DATA PROVIDED section start

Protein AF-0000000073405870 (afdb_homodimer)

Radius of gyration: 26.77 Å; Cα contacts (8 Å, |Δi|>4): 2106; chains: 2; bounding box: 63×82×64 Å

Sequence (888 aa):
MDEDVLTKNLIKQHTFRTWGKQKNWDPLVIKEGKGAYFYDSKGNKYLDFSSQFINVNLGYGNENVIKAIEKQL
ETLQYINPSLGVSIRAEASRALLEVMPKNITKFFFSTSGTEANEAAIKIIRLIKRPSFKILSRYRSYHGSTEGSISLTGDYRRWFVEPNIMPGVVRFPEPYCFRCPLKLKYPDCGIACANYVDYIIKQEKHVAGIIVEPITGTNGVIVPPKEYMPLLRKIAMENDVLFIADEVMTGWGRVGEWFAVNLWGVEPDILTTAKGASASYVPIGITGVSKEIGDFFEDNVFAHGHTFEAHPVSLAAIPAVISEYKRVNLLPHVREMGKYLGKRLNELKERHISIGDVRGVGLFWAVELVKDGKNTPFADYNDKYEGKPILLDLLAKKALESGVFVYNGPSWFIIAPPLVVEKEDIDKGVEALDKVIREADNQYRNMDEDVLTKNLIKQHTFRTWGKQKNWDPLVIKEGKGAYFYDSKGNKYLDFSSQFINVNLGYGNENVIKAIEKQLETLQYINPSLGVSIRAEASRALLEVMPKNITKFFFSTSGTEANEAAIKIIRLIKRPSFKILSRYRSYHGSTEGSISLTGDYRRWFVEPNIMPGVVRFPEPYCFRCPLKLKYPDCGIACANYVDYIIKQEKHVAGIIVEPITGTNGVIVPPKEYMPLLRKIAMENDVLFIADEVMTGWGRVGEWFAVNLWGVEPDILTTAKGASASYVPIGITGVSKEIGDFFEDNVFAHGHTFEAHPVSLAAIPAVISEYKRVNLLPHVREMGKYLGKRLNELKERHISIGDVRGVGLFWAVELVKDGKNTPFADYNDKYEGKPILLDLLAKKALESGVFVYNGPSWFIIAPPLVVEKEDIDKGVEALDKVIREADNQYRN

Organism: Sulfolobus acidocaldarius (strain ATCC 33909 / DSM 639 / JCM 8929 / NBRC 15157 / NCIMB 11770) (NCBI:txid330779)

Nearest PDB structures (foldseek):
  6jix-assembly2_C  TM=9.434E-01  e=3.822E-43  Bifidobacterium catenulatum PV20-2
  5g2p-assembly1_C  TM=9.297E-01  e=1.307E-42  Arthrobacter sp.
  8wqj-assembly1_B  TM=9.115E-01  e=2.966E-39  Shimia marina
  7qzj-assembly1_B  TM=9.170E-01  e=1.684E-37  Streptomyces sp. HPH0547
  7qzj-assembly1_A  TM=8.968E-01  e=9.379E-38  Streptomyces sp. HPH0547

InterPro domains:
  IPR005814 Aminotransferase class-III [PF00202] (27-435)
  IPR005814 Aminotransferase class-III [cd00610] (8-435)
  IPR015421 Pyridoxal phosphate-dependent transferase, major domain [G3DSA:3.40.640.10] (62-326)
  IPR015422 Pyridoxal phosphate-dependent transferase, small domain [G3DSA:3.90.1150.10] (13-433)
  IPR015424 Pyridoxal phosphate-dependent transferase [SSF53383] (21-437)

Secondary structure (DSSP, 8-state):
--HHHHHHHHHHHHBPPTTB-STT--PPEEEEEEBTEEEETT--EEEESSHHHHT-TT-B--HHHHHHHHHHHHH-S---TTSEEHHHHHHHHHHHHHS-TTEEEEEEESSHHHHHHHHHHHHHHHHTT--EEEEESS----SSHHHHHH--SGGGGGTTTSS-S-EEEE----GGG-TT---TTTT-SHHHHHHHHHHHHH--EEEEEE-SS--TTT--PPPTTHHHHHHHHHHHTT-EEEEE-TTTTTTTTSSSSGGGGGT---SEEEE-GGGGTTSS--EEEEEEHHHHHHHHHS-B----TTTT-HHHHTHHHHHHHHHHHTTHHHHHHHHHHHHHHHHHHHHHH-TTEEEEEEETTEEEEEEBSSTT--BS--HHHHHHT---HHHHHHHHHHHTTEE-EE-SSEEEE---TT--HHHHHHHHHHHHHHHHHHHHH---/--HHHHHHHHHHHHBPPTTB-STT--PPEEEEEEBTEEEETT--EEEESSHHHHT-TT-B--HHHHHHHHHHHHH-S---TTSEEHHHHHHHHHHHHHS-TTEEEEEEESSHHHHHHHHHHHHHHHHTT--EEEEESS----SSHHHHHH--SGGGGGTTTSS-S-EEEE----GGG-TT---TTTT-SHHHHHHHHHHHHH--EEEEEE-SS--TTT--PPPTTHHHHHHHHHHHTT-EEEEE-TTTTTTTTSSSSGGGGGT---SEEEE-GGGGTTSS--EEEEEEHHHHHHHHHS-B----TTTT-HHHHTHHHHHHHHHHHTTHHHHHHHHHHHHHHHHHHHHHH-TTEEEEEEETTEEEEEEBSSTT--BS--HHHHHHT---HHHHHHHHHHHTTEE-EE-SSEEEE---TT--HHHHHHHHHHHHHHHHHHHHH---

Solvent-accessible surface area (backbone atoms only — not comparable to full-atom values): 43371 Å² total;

DATA PROVIDED section end

Up to and including the line with "IPR015421 Pyridoxal phosphate-dependent", transcribe the entries above exactly, starting from their first line.

ANSWER SECTION =
Protein AF-0000000073405870 (afdb_homodimer)

Radius of gyration: 26.77 Å; Cα contacts (8 Å, |Δi|>4): 2106; chains: 2; bounding box: 63×82×64 Å

Sequence (888 aa):
MDEDVLTKNLIKQHTFRTWGKQKNWDPLVIKEGKGAYFYDSKGNKYLDFSSQFINVNLGYGNENVIKAIEKQL
ETLQYINPSLGVSIRAEASRALLEVMPKNITKFFFSTSGTEANEAAIKIIRLIKRPSFKILSRYRSYHGSTEGSISLTGDYRRWFVEPNIMPGVVRFPEPYCFRCPLKLKYPDCGIACANYVDYIIKQEKHVAGIIVEPITGTNGVIVPPKEYMPLLRKIAMENDVLFIADEVMTGWGRVGEWFAVNLWGVEPDILTTAKGASASYVPIGITGVSKEIGDFFEDNVFAHGHTFEAHPVSLAAIPAVISEYKRVNLLPHVREMGKYLGKRLNELKERHISIGDVRGVGLFWAVELVKDGKNTPFADYNDKYEGKPILLDLLAKKALESGVFVYNGPSWFIIAPPLVVEKEDIDKGVEALDKVIREADNQYRNMDEDVLTKNLIKQHTFRTWGKQKNWDPLVIKEGKGAYFYDSKGNKYLDFSSQFINVNLGYGNENVIKAIEKQLETLQYINPSLGVSIRAEASRALLEVMPKNITKFFFSTSGTEANEAAIKIIRLIKRPSFKILSRYRSYHGSTEGSISLTGDYRRWFVEPNIMPGVVRFPEPYCFRCPLKLKYPDCGIACANYVDYIIKQEKHVAGIIVEPITGTNGVIVPPKEYMPLLRKIAMENDVLFIADEVMTGWGRVGEWFAVNLWGVEPDILTTAKGASASYVPIGITGVSKEIGDFFEDNVFAHGHTFEAHPVSLAAIPAVISEYKRVNLLPHVREMGKYLGKRLNELKERHISIGDVRGVGLFWAVELVKDGKNTPFADYNDKYEGKPILLDLLAKKALESGVFVYNGPSWFIIAPPLVVEKEDIDKGVEALDKVIREADNQYRN

Organism: Sulfolobus acidocaldarius (strain ATCC 33909 / DSM 639 / JCM 8929 / NBRC 15157 / NCIMB 11770) (NCBI:txid330779)

Nearest PDB structures (foldseek):
  6jix-assembly2_C  TM=9.434E-01  e=3.822E-43  Bifidobacterium catenulatum PV20-2
  5g2p-assembly1_C  TM=9.297E-01  e=1.307E-42  Arthrobacter sp.
  8wqj-assembly1_B  TM=9.115E-01  e=2.966E-39  Shimia marina
  7qzj-assembly1_B  TM=9.170E-01  e=1.684E-37  Streptomyces sp. HPH0547
  7qzj-assembly1_A  TM=8.968E-01  e=9.379E-38  Streptomyces sp. HPH0547

InterPro domains:
  IPR005814 Aminotransferase class-III [PF00202] (27-435)
  IPR005814 Aminotransferase class-III [cd00610] (8-435)
  IPR015421 Pyridoxal phosphate-dependent transferase, major domain [G3DSA:3.40.640.10] (62-326)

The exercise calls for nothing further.